= Bishop of Connor =

Episcopal title

The Bishop of Connor is an episcopal title which takes its name after the village of Connor in County Antrim, Northern Ireland. The title is currently used by the Church of Ireland, but in the Roman Catholic Church it has been united with another bishopric.

==History==
The diocese of Connor was one of the twenty-four dioceses established at the Synod of Rathbreasail in 1111. It is located in the northeast corner of Ireland and includes much of the city of Belfast. By some of the Irish annalists it was called by its territorial name The See of Dalaradia.

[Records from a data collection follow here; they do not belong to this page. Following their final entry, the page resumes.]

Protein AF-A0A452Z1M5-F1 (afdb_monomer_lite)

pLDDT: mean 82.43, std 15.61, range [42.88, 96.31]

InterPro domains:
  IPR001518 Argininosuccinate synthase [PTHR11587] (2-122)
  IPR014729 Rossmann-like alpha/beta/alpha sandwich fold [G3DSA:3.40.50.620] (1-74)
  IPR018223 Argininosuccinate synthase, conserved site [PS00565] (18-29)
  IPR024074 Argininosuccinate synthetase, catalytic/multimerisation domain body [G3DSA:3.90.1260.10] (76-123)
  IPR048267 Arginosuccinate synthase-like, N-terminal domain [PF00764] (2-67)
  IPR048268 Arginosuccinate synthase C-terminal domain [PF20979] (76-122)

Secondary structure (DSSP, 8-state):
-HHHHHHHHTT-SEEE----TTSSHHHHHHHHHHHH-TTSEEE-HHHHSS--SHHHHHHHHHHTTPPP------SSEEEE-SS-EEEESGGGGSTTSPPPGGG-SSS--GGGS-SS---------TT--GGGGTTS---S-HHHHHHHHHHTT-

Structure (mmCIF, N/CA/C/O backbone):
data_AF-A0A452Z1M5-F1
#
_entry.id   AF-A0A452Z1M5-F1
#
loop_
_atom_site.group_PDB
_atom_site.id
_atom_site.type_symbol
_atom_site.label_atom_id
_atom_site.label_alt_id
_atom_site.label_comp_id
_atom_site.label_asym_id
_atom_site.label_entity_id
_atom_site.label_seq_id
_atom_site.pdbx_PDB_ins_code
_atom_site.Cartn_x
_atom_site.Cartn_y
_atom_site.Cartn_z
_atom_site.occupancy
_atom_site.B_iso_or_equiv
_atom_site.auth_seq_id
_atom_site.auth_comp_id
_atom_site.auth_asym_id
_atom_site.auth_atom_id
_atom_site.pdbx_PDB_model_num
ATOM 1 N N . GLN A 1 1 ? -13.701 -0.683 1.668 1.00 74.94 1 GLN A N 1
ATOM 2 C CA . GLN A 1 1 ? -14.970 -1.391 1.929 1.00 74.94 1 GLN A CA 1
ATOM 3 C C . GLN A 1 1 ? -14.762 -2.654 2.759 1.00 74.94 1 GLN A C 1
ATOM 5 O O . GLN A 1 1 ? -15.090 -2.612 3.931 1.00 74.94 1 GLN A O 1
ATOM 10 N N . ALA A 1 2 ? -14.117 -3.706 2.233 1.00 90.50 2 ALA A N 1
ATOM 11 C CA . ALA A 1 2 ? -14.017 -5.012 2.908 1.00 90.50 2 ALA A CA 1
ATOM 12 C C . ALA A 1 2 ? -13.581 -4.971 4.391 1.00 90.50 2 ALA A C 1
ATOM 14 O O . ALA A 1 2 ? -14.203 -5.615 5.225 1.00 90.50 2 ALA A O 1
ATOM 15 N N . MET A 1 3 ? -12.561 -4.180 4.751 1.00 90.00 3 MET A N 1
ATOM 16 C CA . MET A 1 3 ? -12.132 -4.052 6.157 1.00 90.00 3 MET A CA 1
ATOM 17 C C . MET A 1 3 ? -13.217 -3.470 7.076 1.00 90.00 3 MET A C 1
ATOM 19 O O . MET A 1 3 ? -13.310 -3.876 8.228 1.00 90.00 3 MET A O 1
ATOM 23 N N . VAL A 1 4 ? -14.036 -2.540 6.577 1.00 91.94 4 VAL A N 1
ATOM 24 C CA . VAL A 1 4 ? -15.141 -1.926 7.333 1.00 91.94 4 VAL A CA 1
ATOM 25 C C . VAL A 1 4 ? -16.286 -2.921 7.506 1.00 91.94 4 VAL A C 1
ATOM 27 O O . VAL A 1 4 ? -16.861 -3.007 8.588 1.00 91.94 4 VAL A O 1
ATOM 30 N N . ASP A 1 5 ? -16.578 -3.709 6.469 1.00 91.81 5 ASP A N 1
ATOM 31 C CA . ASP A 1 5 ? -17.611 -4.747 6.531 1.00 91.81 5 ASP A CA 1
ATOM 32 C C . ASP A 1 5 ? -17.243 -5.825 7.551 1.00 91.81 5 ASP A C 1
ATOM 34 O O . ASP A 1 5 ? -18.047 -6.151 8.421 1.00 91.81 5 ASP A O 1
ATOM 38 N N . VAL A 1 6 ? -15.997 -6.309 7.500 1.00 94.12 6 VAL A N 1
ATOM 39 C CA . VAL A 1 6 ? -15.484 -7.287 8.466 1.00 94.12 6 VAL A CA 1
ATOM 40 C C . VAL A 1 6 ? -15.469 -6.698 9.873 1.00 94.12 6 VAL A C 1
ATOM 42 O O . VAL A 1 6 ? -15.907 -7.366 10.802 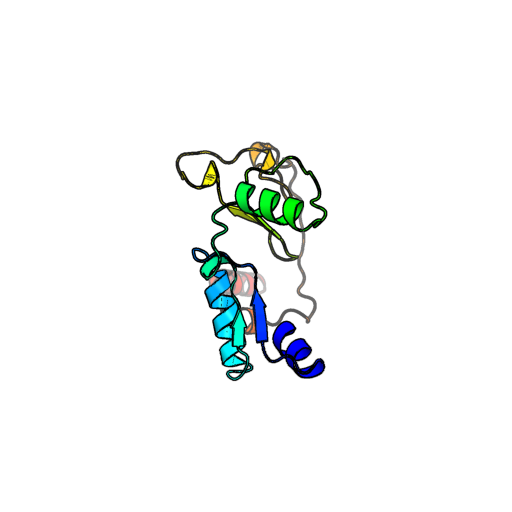1.00 94.12 6 VAL A O 1
ATOM 45 N N . ALA A 1 7 ? -15.025 -5.446 10.048 1.00 93.56 7 ALA A N 1
ATOM 46 C CA . ALA A 1 7 ? -15.047 -4.783 11.352 1.00 93.56 7 ALA A CA 1
ATOM 47 C C . ALA A 1 7 ? -16.463 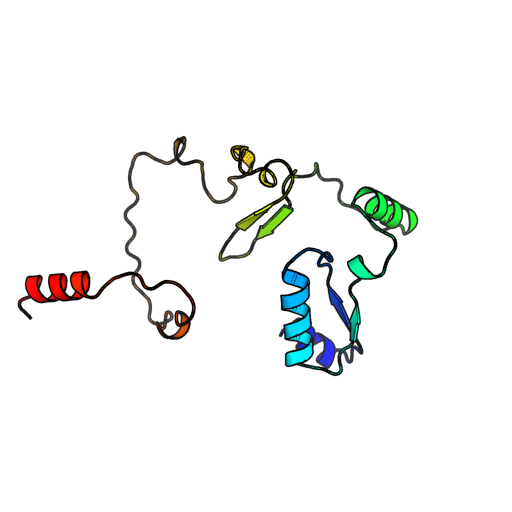-4.751 11.946 1.00 93.56 7 ALA A C 1
ATOM 49 O O . ALA A 1 7 ? -16.645 -5.047 13.123 1.00 93.56 7 ALA A O 1
ATOM 50 N N . LYS A 1 8 ? -17.479 -4.476 11.122 1.00 91.94 8 LYS A N 1
ATOM 51 C CA . LYS A 1 8 ? -18.881 -4.526 11.544 1.00 91.94 8 LYS A CA 1
ATOM 52 C C . LYS A 1 8 ? -19.332 -5.944 11.897 1.00 91.94 8 LYS A C 1
ATOM 54 O O . LYS A 1 8 ? -20.003 -6.123 12.908 1.00 91.94 8 LYS A O 1
ATOM 59 N N . GLU A 1 9 ? -18.982 -6.933 11.079 1.00 94.69 9 GLU A N 1
ATOM 60 C CA . GLU A 1 9 ? -19.363 -8.335 11.285 1.00 94.69 9 GLU A CA 1
ATOM 61 C C . GLU A 1 9 ? -18.807 -8.898 12.598 1.00 94.69 9 GLU A C 1
ATOM 63 O O . GLU A 1 9 ? -19.522 -9.573 13.337 1.00 94.69 9 GLU A O 1
ATOM 68 N N . VAL A 1 10 ? -17.551 -8.579 12.919 1.00 95.50 10 VAL A N 1
ATOM 69 C CA . VAL A 1 10 ? -16.886 -9.068 14.136 1.00 95.50 10 VAL A CA 1
ATOM 70 C C . VAL A 1 10 ? -17.105 -8.166 15.355 1.00 95.50 10 VAL A C 1
ATOM 72 O O . VAL A 1 10 ? -16.611 -8.482 16.435 1.00 95.50 10 VAL A O 1
ATOM 75 N N . GLY A 1 11 ? -17.823 -7.047 15.199 1.00 94.88 11 GLY A N 1
ATOM 76 C CA . GLY A 1 11 ? -18.060 -6.073 16.268 1.00 94.88 11 GLY A CA 1
ATOM 77 C C . GLY A 1 11 ? -16.793 -5.346 16.735 1.00 94.88 11 GLY A C 1
ATOM 78 O O . GLY A 1 11 ? -16.642 -5.094 17.926 1.00 94.88 11 GLY A O 1
ATOM 79 N N . ALA A 1 12 ? -15.862 -5.052 15.825 1.00 95.56 12 ALA A N 1
ATOM 80 C CA . ALA A 1 12 ? -14.626 -4.344 16.142 1.00 95.56 12 ALA A CA 1
ATOM 81 C C . ALA A 1 12 ? -14.859 -2.841 16.365 1.00 95.56 12 ALA A C 1
ATOM 83 O O . ALA A 1 12 ? -15.503 -2.173 15.558 1.00 95.56 12 ALA A O 1
ATOM 84 N N . ASP A 1 13 ? -14.228 -2.295 17.407 1.00 96.31 13 ASP A N 1
ATOM 85 C CA . ASP A 1 13 ? -14.242 -0.856 17.715 1.00 96.31 13 ASP A CA 1
ATOM 86 C C . ASP A 1 13 ? -13.266 -0.034 16.850 1.00 96.31 13 ASP A C 1
ATOM 88 O O . ASP A 1 13 ? -13.305 1.201 16.839 1.00 96.31 13 ASP A O 1
ATOM 92 N N . ALA A 1 14 ? -12.328 -0.706 16.176 1.00 96.12 14 ALA A N 1
ATOM 93 C CA . ALA A 1 14 ? -11.234 -0.070 15.455 1.00 96.12 14 ALA A CA 1
ATOM 94 C C . ALA A 1 14 ? -10.742 -0.900 14.263 1.00 96.12 14 ALA A C 1
ATOM 96 O O . ALA A 1 14 ? -10.842 -2.127 14.246 1.00 96.12 14 ALA A O 1
ATOM 97 N N . VAL A 1 15 ? -10.127 -0.214 13.301 1.00 95.75 15 VAL A N 1
ATOM 98 C CA . VAL A 1 15 ? -9.361 -0.799 12.193 1.00 95.75 15 VAL A CA 1
ATOM 99 C C . VAL A 1 15 ? -7.918 -0.305 12.240 1.00 95.75 15 VAL A C 1
ATOM 101 O O . VAL A 1 15 ? -7.653 0.822 12.656 1.00 95.75 15 VAL A O 1
ATOM 104 N N . ALA A 1 16 ? -6.976 -1.139 11.800 1.00 95.81 16 ALA A N 1
ATOM 105 C CA . ALA A 1 16 ? -5.559 -0.787 11.750 1.00 95.81 16 ALA A CA 1
ATOM 106 C C . ALA A 1 16 ? -4.989 -0.944 10.338 1.00 95.81 16 ALA A C 1
ATOM 108 O O . ALA A 1 16 ? -5.365 -1.872 9.619 1.00 95.81 16 ALA A O 1
ATOM 109 N N . HIS A 1 17 ? -4.053 -0.074 9.949 1.00 94.94 17 HIS A N 1
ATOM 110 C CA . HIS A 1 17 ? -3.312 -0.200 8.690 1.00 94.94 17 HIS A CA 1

For a brief period in the early 12th-century, the see of Connor was united with Down under Máel Máedóc Ua Morgair (Saint Malachy), who also was Archbishop of Armagh. On 29 July 1439, plans for a permanent union of the two sees were submitted to King Henry VI of England for his sanction. Exactly twelve months later, 29 July 1439, Pope Eugene IV issued a papal bull stating that Down and Connor were to be united on the death or resignation of either bishop. In 1442, John Sely, Bishop of Down, was deprived of his see by Pope Eugene IV, thereby effecting the union of the two dioceses. John Fossade, who had been bishop of Connor since 1431, became the bishop of the united see of Down and Connor in late 1442. However, due to strong opposition to the union in the diocese of Down, three more bishops of Down were appointed before the two sees finally united.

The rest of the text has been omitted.